**EXERCISE BRIEF:**
The range starts at the line containing "ATOM 204 C C" and ends at the last line of the records below. Reproduce those lines exactly.

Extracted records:

▶

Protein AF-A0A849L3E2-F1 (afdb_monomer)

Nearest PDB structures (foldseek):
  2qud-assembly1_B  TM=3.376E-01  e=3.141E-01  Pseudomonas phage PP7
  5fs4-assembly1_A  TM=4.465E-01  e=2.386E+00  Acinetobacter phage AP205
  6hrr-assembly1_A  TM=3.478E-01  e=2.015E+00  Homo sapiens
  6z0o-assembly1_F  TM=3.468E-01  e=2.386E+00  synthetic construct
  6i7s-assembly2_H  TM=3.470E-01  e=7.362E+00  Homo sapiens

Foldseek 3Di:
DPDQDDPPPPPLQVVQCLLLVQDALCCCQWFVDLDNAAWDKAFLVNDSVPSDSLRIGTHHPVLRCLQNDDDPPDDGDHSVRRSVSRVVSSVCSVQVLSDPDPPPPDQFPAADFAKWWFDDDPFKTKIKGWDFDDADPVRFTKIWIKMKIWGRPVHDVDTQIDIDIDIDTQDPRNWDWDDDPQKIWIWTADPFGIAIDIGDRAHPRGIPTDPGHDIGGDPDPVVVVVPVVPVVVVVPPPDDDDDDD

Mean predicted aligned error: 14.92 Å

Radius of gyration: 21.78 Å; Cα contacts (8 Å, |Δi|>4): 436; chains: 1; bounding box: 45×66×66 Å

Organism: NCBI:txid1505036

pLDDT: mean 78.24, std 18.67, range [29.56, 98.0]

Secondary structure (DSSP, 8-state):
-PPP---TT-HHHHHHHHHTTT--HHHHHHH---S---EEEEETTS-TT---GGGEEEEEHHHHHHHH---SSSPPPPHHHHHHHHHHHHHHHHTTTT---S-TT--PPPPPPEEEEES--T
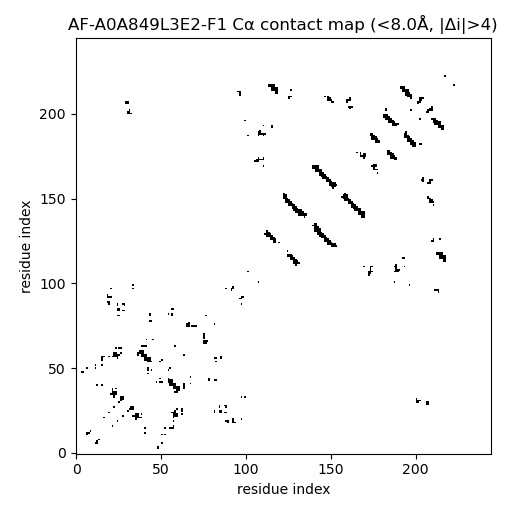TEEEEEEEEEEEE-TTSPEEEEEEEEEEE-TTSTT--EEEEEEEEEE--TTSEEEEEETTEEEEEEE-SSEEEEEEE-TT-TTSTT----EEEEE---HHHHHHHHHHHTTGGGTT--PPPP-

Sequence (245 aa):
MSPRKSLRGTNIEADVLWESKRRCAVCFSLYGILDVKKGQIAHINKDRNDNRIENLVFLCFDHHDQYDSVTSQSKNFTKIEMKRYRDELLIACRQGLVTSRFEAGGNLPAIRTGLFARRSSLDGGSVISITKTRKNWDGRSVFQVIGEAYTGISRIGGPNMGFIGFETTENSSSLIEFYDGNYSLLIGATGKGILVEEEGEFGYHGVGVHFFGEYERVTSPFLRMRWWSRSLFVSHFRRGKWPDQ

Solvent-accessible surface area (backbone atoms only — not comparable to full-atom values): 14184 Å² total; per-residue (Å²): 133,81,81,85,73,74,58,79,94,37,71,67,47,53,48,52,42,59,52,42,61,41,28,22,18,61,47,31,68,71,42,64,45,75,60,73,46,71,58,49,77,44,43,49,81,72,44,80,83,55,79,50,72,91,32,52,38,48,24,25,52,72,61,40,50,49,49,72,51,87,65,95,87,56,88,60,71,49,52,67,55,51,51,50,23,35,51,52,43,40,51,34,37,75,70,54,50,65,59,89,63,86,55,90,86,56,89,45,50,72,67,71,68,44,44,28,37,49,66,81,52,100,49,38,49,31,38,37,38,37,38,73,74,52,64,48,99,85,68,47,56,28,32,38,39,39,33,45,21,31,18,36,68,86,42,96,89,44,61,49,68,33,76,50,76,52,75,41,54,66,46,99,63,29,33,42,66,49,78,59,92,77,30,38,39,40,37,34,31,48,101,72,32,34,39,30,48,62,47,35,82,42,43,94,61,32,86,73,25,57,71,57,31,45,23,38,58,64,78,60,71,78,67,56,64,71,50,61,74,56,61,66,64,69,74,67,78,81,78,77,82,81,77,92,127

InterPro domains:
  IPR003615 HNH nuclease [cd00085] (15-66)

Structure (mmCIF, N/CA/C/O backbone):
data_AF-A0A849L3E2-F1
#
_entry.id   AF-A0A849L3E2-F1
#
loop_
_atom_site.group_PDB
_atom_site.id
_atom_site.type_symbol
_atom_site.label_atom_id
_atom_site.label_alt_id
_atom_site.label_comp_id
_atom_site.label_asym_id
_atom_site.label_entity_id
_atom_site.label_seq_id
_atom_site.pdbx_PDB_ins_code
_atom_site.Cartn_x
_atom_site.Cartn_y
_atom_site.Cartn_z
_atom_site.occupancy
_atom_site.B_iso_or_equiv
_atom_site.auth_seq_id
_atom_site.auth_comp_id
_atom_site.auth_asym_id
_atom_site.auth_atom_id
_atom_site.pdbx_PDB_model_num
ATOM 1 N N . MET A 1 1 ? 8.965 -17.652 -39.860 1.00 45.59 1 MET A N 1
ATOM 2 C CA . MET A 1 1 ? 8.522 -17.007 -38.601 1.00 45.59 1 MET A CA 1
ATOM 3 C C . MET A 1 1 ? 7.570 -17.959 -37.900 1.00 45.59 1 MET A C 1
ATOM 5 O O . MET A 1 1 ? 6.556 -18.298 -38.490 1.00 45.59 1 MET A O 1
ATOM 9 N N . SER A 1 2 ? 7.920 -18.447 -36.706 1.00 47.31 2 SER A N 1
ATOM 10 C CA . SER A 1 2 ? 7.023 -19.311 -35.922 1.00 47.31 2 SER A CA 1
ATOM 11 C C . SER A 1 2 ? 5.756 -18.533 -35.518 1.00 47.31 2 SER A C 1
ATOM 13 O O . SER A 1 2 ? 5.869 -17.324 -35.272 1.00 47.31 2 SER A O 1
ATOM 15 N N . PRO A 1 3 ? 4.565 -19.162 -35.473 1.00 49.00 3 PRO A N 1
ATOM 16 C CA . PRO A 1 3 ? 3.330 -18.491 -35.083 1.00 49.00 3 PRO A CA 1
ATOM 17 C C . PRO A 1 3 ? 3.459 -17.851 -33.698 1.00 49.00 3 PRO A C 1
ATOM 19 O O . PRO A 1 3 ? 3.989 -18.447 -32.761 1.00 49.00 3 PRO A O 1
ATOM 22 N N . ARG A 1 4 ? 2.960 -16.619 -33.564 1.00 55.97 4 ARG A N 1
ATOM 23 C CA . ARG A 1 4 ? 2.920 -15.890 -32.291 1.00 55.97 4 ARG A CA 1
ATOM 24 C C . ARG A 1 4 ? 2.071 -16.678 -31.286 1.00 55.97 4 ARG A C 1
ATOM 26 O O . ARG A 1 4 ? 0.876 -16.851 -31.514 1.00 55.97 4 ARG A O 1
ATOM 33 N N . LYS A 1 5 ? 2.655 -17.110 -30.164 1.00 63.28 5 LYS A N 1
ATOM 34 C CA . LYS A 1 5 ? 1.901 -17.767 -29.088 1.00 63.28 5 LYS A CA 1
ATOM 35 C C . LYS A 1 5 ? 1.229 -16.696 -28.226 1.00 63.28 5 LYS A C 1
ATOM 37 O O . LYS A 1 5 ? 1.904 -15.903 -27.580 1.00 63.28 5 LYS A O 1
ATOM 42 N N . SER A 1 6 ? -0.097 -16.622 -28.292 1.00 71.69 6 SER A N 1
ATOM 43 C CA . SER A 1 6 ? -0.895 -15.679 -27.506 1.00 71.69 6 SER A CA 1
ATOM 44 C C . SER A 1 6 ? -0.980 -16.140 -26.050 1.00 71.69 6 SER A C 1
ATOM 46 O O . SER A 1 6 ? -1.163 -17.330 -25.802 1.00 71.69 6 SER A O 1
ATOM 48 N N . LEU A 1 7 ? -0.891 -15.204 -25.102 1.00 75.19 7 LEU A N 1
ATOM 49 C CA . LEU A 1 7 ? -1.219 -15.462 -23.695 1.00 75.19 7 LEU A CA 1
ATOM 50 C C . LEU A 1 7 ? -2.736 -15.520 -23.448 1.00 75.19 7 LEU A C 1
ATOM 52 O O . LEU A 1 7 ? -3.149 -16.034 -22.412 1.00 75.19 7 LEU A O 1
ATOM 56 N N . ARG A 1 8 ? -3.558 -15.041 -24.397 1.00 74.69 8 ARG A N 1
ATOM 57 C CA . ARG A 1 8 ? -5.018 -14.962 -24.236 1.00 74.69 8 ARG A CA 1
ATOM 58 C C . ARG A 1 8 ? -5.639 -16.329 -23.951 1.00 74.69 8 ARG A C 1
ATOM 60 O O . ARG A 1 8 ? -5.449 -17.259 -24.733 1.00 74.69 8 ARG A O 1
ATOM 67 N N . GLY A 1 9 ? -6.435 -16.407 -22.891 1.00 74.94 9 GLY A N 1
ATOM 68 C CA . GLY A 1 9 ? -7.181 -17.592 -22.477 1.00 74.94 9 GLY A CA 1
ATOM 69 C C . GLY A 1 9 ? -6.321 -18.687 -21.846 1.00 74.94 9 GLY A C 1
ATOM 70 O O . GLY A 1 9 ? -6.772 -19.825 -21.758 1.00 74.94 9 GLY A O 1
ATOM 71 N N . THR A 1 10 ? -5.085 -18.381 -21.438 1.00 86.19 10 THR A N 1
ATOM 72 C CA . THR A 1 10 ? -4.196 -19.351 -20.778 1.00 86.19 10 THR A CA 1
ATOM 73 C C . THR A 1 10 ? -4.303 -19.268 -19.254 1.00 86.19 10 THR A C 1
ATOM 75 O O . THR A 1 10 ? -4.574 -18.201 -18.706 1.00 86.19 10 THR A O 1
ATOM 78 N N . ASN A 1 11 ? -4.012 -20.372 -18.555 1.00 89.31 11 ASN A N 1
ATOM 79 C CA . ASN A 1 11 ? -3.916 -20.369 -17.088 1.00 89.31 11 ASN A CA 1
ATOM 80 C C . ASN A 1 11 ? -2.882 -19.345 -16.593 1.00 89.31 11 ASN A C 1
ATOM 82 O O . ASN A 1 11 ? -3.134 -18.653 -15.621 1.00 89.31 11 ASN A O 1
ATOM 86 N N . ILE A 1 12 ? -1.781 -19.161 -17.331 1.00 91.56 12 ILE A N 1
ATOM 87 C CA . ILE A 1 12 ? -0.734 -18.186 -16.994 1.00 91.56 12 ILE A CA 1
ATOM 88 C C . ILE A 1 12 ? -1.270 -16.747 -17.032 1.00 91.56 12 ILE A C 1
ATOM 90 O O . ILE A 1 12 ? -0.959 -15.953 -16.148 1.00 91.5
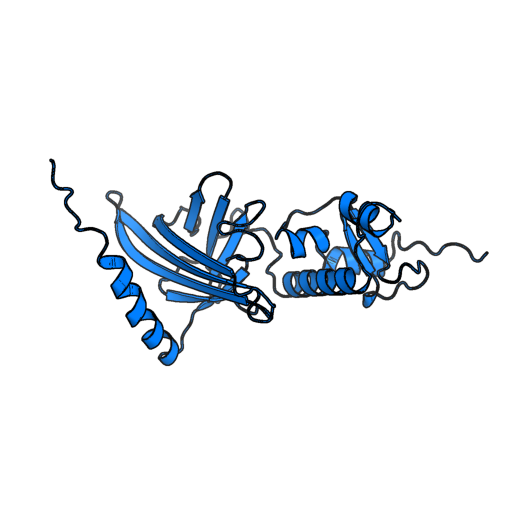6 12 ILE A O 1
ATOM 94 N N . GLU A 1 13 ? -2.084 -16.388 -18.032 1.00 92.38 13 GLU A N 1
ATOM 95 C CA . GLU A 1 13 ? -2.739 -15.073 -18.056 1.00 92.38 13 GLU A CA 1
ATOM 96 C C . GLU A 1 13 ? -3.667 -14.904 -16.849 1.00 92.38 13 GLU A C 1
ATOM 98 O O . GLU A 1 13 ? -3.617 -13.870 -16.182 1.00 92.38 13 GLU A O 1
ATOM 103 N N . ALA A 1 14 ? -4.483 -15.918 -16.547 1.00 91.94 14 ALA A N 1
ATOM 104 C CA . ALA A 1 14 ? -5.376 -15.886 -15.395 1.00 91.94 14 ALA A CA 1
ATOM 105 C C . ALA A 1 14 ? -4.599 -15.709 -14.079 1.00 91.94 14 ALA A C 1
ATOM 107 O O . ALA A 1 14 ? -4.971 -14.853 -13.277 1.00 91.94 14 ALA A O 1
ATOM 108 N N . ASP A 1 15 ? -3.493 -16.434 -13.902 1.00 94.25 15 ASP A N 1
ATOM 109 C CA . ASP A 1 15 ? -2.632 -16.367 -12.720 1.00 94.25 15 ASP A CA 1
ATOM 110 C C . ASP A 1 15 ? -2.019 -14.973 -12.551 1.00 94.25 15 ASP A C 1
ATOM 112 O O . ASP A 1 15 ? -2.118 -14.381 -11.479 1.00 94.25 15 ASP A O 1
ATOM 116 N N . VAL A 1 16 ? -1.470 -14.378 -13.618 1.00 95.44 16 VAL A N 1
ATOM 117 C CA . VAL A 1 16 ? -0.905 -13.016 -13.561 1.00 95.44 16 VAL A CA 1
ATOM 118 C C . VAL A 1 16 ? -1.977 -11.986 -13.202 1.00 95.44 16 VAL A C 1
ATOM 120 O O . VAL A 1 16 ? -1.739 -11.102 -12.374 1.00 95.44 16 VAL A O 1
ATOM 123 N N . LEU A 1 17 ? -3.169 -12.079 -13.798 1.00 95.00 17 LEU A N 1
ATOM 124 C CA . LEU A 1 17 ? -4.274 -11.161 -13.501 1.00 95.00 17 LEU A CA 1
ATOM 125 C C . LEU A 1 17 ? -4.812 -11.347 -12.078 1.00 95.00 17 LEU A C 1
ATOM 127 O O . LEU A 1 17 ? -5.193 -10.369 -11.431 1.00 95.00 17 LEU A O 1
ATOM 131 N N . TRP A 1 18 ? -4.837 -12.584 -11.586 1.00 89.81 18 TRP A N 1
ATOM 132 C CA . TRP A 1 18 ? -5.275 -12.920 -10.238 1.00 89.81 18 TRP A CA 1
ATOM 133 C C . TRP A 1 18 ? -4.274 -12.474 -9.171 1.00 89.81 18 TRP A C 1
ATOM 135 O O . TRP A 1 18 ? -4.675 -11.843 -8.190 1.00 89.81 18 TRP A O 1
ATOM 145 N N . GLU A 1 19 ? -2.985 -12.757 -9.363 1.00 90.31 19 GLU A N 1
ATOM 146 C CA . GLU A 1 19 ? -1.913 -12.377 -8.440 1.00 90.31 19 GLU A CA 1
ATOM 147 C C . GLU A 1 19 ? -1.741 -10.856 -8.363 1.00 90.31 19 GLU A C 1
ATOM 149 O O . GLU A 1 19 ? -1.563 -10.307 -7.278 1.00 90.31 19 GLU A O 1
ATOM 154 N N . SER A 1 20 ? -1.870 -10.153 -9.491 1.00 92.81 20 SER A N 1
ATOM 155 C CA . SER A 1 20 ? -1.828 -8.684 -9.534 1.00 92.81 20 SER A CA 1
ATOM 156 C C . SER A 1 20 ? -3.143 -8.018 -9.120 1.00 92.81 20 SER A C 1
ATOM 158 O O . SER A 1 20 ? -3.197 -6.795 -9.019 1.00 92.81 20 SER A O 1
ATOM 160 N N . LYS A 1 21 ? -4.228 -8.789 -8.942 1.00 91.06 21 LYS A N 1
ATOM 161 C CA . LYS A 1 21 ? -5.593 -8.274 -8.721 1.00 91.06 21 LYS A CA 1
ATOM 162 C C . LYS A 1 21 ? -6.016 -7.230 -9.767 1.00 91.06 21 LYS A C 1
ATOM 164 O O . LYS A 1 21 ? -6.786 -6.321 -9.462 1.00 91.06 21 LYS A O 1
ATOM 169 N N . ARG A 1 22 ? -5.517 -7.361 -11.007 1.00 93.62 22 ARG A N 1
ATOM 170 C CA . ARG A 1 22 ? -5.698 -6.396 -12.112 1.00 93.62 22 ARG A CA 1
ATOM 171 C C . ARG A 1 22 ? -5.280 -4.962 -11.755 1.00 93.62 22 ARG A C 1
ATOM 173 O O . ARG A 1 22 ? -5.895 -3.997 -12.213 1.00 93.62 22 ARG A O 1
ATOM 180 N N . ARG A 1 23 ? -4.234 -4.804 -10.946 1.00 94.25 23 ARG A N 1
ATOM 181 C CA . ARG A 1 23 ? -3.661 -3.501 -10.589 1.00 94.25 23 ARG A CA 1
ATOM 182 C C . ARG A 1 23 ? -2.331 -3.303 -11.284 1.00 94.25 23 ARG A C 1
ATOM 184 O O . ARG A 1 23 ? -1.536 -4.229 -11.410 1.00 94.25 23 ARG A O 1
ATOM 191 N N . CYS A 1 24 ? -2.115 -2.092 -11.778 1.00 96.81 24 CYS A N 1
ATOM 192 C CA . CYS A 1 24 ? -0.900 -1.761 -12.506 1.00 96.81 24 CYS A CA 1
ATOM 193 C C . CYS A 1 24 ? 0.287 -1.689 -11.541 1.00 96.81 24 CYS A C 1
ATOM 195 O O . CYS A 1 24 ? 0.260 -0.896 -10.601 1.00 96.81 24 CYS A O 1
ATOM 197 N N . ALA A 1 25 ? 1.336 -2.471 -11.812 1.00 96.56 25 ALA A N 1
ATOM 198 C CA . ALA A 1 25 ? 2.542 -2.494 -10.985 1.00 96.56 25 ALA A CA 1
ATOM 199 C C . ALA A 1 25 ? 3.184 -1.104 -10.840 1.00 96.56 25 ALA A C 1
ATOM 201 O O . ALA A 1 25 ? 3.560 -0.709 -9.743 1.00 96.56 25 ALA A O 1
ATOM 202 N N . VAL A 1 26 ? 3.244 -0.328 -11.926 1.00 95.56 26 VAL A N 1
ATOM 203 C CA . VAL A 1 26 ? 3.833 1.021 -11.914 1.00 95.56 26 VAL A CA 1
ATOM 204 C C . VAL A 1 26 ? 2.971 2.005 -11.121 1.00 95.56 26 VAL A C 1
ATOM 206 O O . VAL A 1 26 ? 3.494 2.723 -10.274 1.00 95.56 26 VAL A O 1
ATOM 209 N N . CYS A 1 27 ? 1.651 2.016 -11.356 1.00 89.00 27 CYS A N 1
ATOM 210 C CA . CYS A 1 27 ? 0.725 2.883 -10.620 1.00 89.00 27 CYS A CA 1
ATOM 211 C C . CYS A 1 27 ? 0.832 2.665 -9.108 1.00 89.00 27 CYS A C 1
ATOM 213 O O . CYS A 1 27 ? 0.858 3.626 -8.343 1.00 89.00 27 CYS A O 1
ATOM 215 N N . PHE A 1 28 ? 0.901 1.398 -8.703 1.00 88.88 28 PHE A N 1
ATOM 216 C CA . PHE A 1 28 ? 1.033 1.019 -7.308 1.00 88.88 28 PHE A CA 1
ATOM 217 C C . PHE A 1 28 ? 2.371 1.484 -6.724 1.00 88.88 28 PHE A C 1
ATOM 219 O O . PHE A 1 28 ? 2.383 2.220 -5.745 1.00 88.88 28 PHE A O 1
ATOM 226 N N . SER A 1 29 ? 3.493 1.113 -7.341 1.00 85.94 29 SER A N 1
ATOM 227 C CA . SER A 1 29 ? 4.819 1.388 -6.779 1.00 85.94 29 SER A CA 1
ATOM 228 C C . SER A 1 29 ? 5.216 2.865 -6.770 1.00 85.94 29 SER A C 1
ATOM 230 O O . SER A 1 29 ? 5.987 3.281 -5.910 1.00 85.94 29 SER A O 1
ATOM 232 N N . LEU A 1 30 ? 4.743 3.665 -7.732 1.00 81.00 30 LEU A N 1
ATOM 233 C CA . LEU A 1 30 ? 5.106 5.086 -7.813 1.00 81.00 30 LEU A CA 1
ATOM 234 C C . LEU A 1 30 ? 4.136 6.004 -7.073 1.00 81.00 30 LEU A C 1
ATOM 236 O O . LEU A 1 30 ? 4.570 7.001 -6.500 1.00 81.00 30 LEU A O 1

◀

**WRITTEN ANSWER:**
ATOM 204 C C . VAL A 1 26 ? 2.971 2.005 -11.121 1.00 95.56 26 VAL A C 1
ATOM 206 O O . VAL A 1 26 ? 3.494 2.723 -10.274 1.00 95.56 26 VAL A O 1
ATOM 209 N N . CYS A 1 27 ? 1.651 2.016 -11.356 1.00 89.00 27 CYS A N 1
ATOM 210 C CA . CYS A 1 27 ? 0.725 2.883 -10.620 1.00 89.00 27 CYS A CA 1
ATOM 211 C C . CYS A 1 27 ? 0.832 2.665 -9.108 1.00 89.00 27 CYS A C 1
ATOM 213 O O . CYS A 1 27 ? 0.858 3.626 -8.343 1.00 89.00 27 CYS A O 1
ATOM 215 N N . PHE A 1 28 ? 0.901 1.398 -8.703 1.00 88.88 28 PHE A N 1
ATOM 216 C CA . PHE A 1 28 ? 1.033 1.019 -7.308 1.00 88.88 28 PHE A CA 1
ATOM 217 C C . PHE A 1 28 ? 2.371 1.484 -6.724 1.00 88.88 28 PHE A C 1
ATOM 219 O O . PHE A 1 28 ? 2.383 2.220 -5.745 1.00 88.88 28 PHE A O 1
ATOM 226 N N . SER A 1 29 ? 3.493 1.113 -7.341 1.00 85.94 29 SER A N 1
ATOM 227 C CA . SER A 1 29 ? 4.819 1.388 -6.779 1.00 85.94 29 SER A CA 1
ATOM 228 C C . SER A 1 29 ? 5.216 2.865 -6.770 1.00 85.94 29 SER A C 1
ATOM 230 O O . SER A 1 29 ? 5.987 3.281 -5.910 1.00 85.94 29 SER A O 1
ATOM 232 N N . LEU A 1 30 ? 4.743 3.665 -7.732 1.00 81.00 30 LEU A N 1
ATOM 233 C CA . LEU A 1 30 ? 5.106 5.086 -7.813 1.00 81.00 30 LEU A CA 1
ATOM 234 C C . LEU A 1 30 ? 4.136 6.004 -7.073 1.00 81.00 30 LEU A C 1
ATOM 236 O O . LEU A 1 30 ? 4.570 7.001 -6.500 1.00 81.00 30 LEU A O 1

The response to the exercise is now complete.